▶ _Dataset excerpts_
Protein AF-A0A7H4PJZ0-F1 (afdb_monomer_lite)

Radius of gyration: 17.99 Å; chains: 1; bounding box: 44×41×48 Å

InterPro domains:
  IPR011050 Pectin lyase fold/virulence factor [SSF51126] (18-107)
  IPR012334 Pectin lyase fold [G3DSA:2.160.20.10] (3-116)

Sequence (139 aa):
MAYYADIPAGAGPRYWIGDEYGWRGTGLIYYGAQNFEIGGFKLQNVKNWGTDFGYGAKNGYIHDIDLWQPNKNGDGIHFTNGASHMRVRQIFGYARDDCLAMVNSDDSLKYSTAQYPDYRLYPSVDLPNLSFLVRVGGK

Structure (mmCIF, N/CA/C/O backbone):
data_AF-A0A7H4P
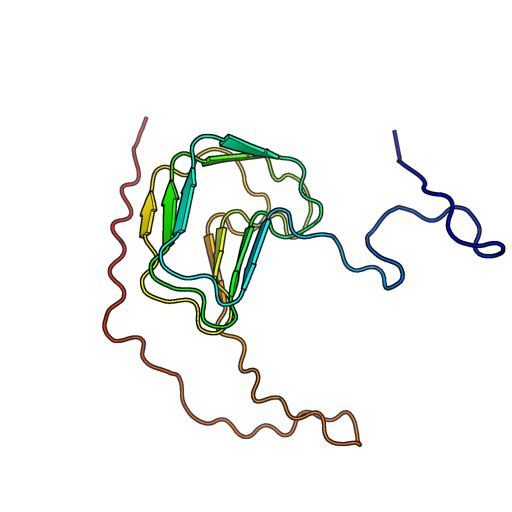JZ0-F1
#
_entry.id   AF-A0A7H4PJZ0-F1
#
loop_
_atom_site.group_PDB
_atom_site.id
_atom_site.type_symbol
_atom_site.label_atom_id
_atom_site.label_alt_id
_atom_site.label_comp_id
_atom_site.label_asym_id
_atom_site.label_entity_id
_atom_site.label_seq_id
_atom_site.pdbx_PDB_ins_code
_atom_site.Cartn_x
_atom_site.Cartn_y
_atom_site.Cartn_z
_atom_site.occupancy
_atom_site.B_iso_or_equiv
_atom_site.auth_seq_id
_atom_site.auth_comp_id
_atom_site.auth_asym_id
_atom_site.auth_atom_id
_atom_site.pdbx_PDB_model_num
ATOM 1 N N . MET A 1 1 ? 7.709 -2.832 -24.746 1.00 44.53 1 MET A N 1
ATOM 2 C CA . MET A 1 1 ? 7.911 -1.386 -24.967 1.00 44.53 1 MET A CA 1
ATOM 3 C C . MET A 1 1 ? 8.571 -0.819 -23.718 1.00 44.53 1 MET A C 1
ATOM 5 O O . MET A 1 1 ? 7.968 -0.912 -22.655 1.00 44.53 1 MET A O 1
ATOM 9 N N . ALA A 1 2 ? 9.814 -0.344 -23.806 1.00 42.25 2 ALA A N 1
ATOM 10 C CA . ALA A 1 2 ? 10.449 0.397 -22.716 1.00 42.25 2 ALA A CA 1
ATOM 11 C C . ALA A 1 2 ? 10.001 1.863 -22.813 1.00 42.25 2 ALA A C 1
ATOM 13 O O . ALA A 1 2 ? 10.009 2.423 -23.907 1.00 42.25 2 ALA A O 1
ATOM 14 N N . TYR A 1 3 ? 9.555 2.447 -21.702 1.00 43.25 3 TYR A N 1
ATOM 15 C CA . TYR A 1 3 ? 9.173 3.856 -21.641 1.00 43.25 3 TYR A CA 1
ATOM 16 C C . TYR A 1 3 ? 10.404 4.679 -21.256 1.00 43.25 3 TYR A C 1
ATOM 18 O O . TYR A 1 3 ? 11.058 4.375 -20.258 1.00 43.25 3 TYR A O 1
ATOM 26 N N . TYR A 1 4 ? 10.714 5.687 -22.068 1.00 44.88 4 TYR A N 1
ATOM 27 C CA . TYR A 1 4 ? 11.774 6.664 -21.839 1.00 44.88 4 TYR A CA 1
ATOM 28 C C . TYR A 1 4 ? 11.106 8.012 -21.563 1.00 44.88 4 TYR A C 1
ATOM 30 O O . TYR A 1 4 ? 10.148 8.362 -22.251 1.00 44.88 4 TYR A O 1
ATOM 38 N N . ALA A 1 5 ? 11.580 8.737 -20.552 1.00 46.84 5 ALA A N 1
ATOM 39 C CA . ALA A 1 5 ? 11.162 10.108 -20.288 1.00 46.84 5 ALA A CA 1
ATOM 40 C C . ALA A 1 5 ? 12.336 11.044 -20.574 1.00 46.84 5 ALA A C 1
ATOM 42 O O . ALA A 1 5 ? 13.470 10.745 -20.190 1.00 46.84 5 ALA A O 1
ATOM 43 N N . ASP A 1 6 ? 12.055 12.164 -21.233 1.00 44.66 6 ASP A N 1
ATOM 44 C CA . ASP A 1 6 ? 13.025 13.238 -21.407 1.00 44.66 6 ASP A CA 1
ATOM 45 C C . ASP A 1 6 ? 13.190 13.978 -20.072 1.00 44.66 6 ASP A C 1
ATOM 47 O O . ASP A 1 6 ? 12.229 14.502 -19.510 1.00 44.66 6 ASP A O 1
ATOM 51 N N . ILE A 1 7 ? 14.414 13.988 -19.548 1.00 50.41 7 ILE A N 1
ATOM 52 C CA . ILE A 1 7 ? 14.832 14.722 -18.340 1.00 50.41 7 ILE A CA 1
ATOM 53 C C . ILE A 1 7 ? 15.793 15.849 -18.795 1.00 50.41 7 ILE A C 1
ATOM 55 O O . ILE A 1 7 ? 16.291 15.775 -19.925 1.00 50.41 7 ILE A O 1
ATOM 59 N N . PRO A 1 8 ? 16.025 16.921 -18.003 1.00 43.34 8 PRO A N 1
ATOM 60 C CA . PRO A 1 8 ? 16.674 18.155 -18.453 1.00 43.34 8 PRO A CA 1
ATOM 61 C C . PRO A 1 8 ? 17.992 17.945 -19.208 1.00 43.34 8 PRO A C 1
ATOM 63 O O . PRO A 1 8 ? 18.755 17.015 -18.950 1.00 43.34 8 PRO A O 1
ATOM 66 N N . ALA A 1 9 ? 18.231 18.840 -20.170 1.00 39.38 9 ALA A N 1
ATOM 67 C CA . ALA A 1 9 ? 19.225 18.715 -21.231 1.00 39.38 9 ALA A CA 1
ATOM 68 C C . ALA A 1 9 ? 20.607 18.207 -20.765 1.00 39.38 9 ALA A C 1
ATOM 70 O O . ALA A 1 9 ? 21.318 18.891 -20.034 1.00 39.38 9 ALA A O 1
ATOM 71 N N . GLY A 1 10 ? 21.012 17.034 -21.273 1.00 47.66 10 GLY A N 1
ATOM 72 C CA . GLY A 1 10 ? 22.406 16.566 -21.244 1.00 47.66 10 GLY A CA 1
ATOM 73 C C . GLY A 1 10 ? 22.637 15.096 -20.874 1.00 47.66 10 GLY A C 1
ATOM 74 O O . GLY A 1 10 ? 23.720 14.584 -21.138 1.00 47.66 10 GLY A O 1
ATOM 75 N N . ALA A 1 11 ? 21.655 14.389 -20.303 1.00 55.50 11 ALA A N 1
ATOM 76 C CA . ALA A 1 11 ? 21.896 13.064 -19.702 1.00 55.50 11 ALA A CA 1
ATOM 77 C C . ALA A 1 11 ? 21.626 11.841 -20.608 1.00 55.50 11 ALA A C 1
ATOM 79 O O . ALA A 1 11 ? 21.962 10.716 -20.224 1.00 55.50 11 ALA A O 1
ATOM 80 N N . GLY A 1 12 ? 21.053 12.046 -21.801 1.00 53.81 12 GLY A N 1
ATOM 81 C CA . GLY A 1 12 ? 20.619 10.969 -22.699 1.00 53.81 12 GLY A CA 1
ATOM 82 C C . GLY A 1 12 ? 19.441 10.143 -22.143 1.00 53.81 12 GLY A C 1
ATOM 83 O O . GLY A 1 12 ? 19.130 10.214 -20.954 1.00 53.81 12 GLY A O 1
ATOM 84 N N . PRO A 1 13 ? 18.753 9.351 -22.985 1.00 55.09 13 PRO A N 1
ATOM 85 C CA . PRO A 1 13 ? 17.623 8.540 -22.545 1.00 55.09 13 PRO A CA 1
ATOM 86 C C . PRO A 1 13 ? 18.091 7.433 -21.592 1.00 55.09 13 PRO A C 1
ATOM 88 O O . PRO A 1 13 ? 18.867 6.552 -21.968 1.00 55.09 13 PRO A O 1
ATOM 91 N N . ARG A 1 14 ? 17.604 7.460 -20.348 1.00 55.34 14 ARG A N 1
ATOM 92 C CA . ARG A 1 14 ? 17.827 6.401 -19.352 1.00 55.34 14 ARG A CA 1
ATOM 93 C C . ARG A 1 14 ? 16.566 5.569 -19.157 1.00 55.34 14 ARG A C 1
ATOM 95 O O . ARG A 1 14 ? 15.453 6.033 -19.394 1.00 55.34 14 ARG A O 1
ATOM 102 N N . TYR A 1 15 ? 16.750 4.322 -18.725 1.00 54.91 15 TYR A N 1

▶ _What you have to do_
Where the line holding "ATOM 39 C CA" appears in the listing above, start reproducing exactly, and end with the line holding "ATOM 52 C CA".

▶ _Expected answer_
ATOM 39 C CA . ALA A 1 5 ? 11.162 10.108 -20.288 1.00 46.84 5 ALA A CA 1
ATOM 40 C C . ALA A 1 5 ? 12.336 11.044 -20.574 1.00 46.84 5 ALA A C 1
ATOM 42 O O . ALA A 1 5 ? 13.470 10.745 -20.190 1.00 46.84 5 ALA A O 1
ATOM 43 N N . ASP A 1 6 ? 12.055 12.164 -21.233 1.00 44.66 6 ASP A N 1
ATOM 44 C CA . ASP A 1 6 ? 13.025 13.238 -21.407 1.00 44.66 6 ASP A CA 1
ATOM 45 C C . ASP A 1 6 ? 13.190 13.978 -20.072 1.00 44.66 6 ASP A C 1
ATOM 47 O O . ASP A 1 6 ? 12.229 14.502 -19.510 1.00 44.66 6 ASP A O 1
ATOM 51 N N . ILE A 1 7 ? 14.414 13.988 -19.548 1.00 50.41 7 ILE A N 1
ATOM 52 C CA . ILE A 1 7 ? 14.832 14.722 -18.340 1.00 50.41 7 ILE A CA 1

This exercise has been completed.